Doing what you’re suggesting is literally a hack. It is literally “a piece of computer code providing a quick or inelegant solution to a particular problem”. It’s undefined behavior that’s being Frankenstein’d into existence by using roundabout methods. The entire point of this thread is that it’s ridiculous to have to do this. You should have control over how the mouse looks from the Mouse object because it’s, well, y’know, the mouse.

Please quit arguing this as if it’s suggesting the Mouse inherit properties from GuiObject. It’s not suggested that that be the case anywhere in this thread beyond the incredibly vague connection of ‘GUI Objects’ → GuiObject.

1 Like

No? Not at all. For the fifth time, the Mouse object is used for input and the only thing remotely close to a Gui present on the Mouse is its icon property. A Part having a Color and Size property is a different ballpark. Whereas for a part you can easily relate those properties to the appearance of the property, the Mouse object is almost exclusively for Mouse-based input properties.

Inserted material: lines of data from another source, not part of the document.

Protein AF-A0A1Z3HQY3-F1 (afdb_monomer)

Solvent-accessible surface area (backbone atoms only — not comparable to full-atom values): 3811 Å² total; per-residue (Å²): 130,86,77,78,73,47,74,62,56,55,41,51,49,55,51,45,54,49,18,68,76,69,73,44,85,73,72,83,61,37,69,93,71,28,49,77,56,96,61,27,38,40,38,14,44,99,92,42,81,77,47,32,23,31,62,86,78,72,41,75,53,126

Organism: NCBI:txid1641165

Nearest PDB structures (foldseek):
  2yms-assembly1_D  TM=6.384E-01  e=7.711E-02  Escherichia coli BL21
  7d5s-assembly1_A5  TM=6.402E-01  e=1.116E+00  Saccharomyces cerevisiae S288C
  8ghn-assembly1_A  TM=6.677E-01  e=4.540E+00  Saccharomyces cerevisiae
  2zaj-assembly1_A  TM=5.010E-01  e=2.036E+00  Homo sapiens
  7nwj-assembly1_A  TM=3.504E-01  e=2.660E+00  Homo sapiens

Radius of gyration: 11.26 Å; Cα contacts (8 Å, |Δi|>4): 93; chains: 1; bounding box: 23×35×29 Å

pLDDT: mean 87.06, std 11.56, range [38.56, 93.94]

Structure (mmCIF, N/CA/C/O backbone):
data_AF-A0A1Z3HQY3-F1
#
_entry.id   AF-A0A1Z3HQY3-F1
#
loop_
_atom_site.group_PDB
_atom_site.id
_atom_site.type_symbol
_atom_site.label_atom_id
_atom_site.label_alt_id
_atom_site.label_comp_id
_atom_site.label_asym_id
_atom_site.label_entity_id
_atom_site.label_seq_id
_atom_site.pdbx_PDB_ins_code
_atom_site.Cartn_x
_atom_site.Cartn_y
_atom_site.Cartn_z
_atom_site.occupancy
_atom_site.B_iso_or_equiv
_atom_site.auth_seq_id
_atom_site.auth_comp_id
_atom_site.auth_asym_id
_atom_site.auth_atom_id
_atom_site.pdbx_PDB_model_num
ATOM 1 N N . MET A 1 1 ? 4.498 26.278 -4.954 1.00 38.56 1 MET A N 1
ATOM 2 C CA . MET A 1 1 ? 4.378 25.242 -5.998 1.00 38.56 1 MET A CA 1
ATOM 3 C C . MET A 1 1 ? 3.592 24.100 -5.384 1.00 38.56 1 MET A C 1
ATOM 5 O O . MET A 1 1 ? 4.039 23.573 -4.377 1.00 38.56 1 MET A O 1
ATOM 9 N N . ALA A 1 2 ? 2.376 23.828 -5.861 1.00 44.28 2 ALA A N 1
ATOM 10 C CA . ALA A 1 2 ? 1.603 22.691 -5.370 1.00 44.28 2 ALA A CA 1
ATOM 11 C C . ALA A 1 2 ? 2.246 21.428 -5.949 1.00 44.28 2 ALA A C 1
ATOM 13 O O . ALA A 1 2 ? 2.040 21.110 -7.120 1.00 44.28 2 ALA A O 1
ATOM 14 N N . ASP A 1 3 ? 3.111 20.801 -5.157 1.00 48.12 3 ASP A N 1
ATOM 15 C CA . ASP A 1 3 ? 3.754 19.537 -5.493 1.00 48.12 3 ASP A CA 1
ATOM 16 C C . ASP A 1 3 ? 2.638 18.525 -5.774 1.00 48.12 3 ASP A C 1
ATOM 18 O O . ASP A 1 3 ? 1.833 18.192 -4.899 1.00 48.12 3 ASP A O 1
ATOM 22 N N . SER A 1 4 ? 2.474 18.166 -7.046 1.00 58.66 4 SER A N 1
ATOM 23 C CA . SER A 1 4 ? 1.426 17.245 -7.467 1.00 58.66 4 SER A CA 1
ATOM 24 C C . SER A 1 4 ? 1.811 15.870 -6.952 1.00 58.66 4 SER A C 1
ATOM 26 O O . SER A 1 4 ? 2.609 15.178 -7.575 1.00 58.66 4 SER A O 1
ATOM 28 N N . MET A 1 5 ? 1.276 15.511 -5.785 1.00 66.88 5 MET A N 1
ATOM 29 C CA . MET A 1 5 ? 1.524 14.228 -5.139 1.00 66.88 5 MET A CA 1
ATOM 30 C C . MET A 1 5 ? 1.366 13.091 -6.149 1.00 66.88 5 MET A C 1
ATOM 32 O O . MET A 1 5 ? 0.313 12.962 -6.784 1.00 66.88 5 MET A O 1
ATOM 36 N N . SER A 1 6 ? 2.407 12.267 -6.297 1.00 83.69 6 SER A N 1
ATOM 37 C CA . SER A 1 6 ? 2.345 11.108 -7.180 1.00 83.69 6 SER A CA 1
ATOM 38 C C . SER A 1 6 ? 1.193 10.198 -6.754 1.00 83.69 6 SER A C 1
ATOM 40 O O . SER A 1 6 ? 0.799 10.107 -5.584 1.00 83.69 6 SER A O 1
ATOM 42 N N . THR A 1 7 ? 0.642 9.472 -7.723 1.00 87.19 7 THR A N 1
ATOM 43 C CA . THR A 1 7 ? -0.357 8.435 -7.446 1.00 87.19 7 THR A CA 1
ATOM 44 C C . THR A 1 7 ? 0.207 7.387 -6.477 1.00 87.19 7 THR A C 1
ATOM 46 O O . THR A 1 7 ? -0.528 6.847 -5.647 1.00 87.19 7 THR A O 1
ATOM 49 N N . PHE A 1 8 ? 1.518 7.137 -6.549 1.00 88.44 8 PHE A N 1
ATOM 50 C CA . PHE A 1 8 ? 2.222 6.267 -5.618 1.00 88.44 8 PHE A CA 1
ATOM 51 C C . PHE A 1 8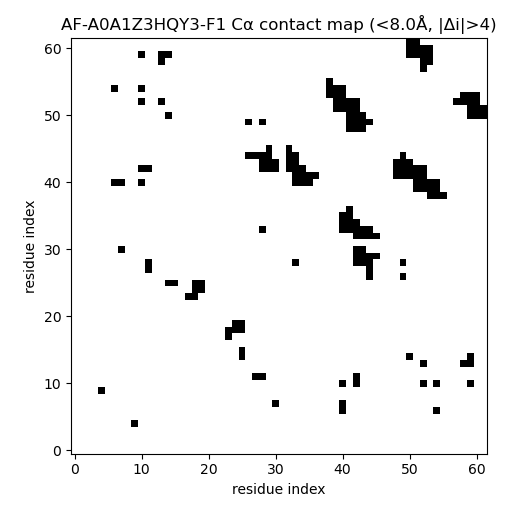 ? 2.231 6.840 -4.195 1.00 88.44 8 PHE A C 1
ATOM 53 O O . PHE A 1 8 ? 1.752 6.163 -3.288 1.00 88.44 8 PHE A O 1
ATOM 60 N N . ASP A 1 9 ? 2.655 8.092 -3.995 1.00 90.56 9 ASP A N 1
ATOM 61 C CA . ASP A 1 9 ? 2.623 8.757 -2.681 1.00 90.56 9 ASP A CA 1
ATOM 62 C C . ASP A 1 9 ? 1.226 8.767 -2.063 1.00 90.56 9 ASP A C 1
ATOM 64 O O . ASP A 1 9 ? 1.051 8.475 -0.878 1.00 90.56 9 ASP A O 1
ATOM 68 N N . THR A 1 10 ? 0.206 9.020 -2.884 1.00 91.25 10 THR A N 1
ATOM 69 C CA . THR A 1 10 ? -1.195 8.981 -2.446 1.00 91.25 10 THR A CA 1
ATOM 70 C C . THR A 1 10 ? -1.581 7.586 -1.941 1.00 91.25 10 THR A C 1
ATOM 72 O O . THR A 1 10 ? -2.227 7.447 -0.897 1.00 91.25 10 THR A O 1
ATOM 75 N N . ALA A 1 11 ? -1.162 6.533 -2.649 1.00 91.69 11 ALA A N 1
ATOM 76 C CA . ALA A 1 11 ? -1.401 5.153 -2.242 1.00 91.69 11 ALA A CA 1
ATOM 77 C C . ALA A 1 11 ? -0.628 4.784 -0.963 1.00 91.69 11 ALA A C 1
ATOM 79 O O . ALA A 1 11 ? -1.194 4.143 -0.072 1.00 91.69 11 ALA A O 1
ATOM 80 N N . VAL A 1 12 ? 0.636 5.209 -0.846 1.00 92.88 12 VAL A N 1
ATOM 81 C CA . VAL A 1 12 ? 1.482 4.993 0.340 1.00 92.88 12 VAL A CA 1
ATOM 82 C C . VAL A 1 12 ? 0.868 5.663 1.567 1.00 92.88 12 VAL A C 1
ATOM 84 O O . VAL A 1 12 ? 0.781 5.033 2.621 1.00 92.88 12 VAL A O 1
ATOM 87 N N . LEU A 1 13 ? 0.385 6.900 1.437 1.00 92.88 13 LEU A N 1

https://developer.roblox.com/api-reference/class/Mouse

Why do you think I’d say that? I’ve explained it several times. You can easily handle your own states from a custom mouse. Furthermore, how is it NOT intuitive to create your own mouse? You keep arguing about the intuitiveness of it but you’re not explaining nor countering my argument on intuitiveness. How is it not intuitive to create your own mouse over modifying the default mouse? Like I explained in the previous post as well, you would still need to cover for custom states. The difference is negligible. In either case, you’re still modifying properties.

…? What? It’s not a hack? How can you argue that setting an ImageLabel to the Mouse’s position is objectively inelegant when that’s how every custom mouse works? This is how most game cursors work in the first place - it’s modified by an image, not by unbelonging properties.


Read OP.

Yes it is.

That last section has made it clear that you’re being pedantic. Sorry to have polluted this thread by trying to argue against that.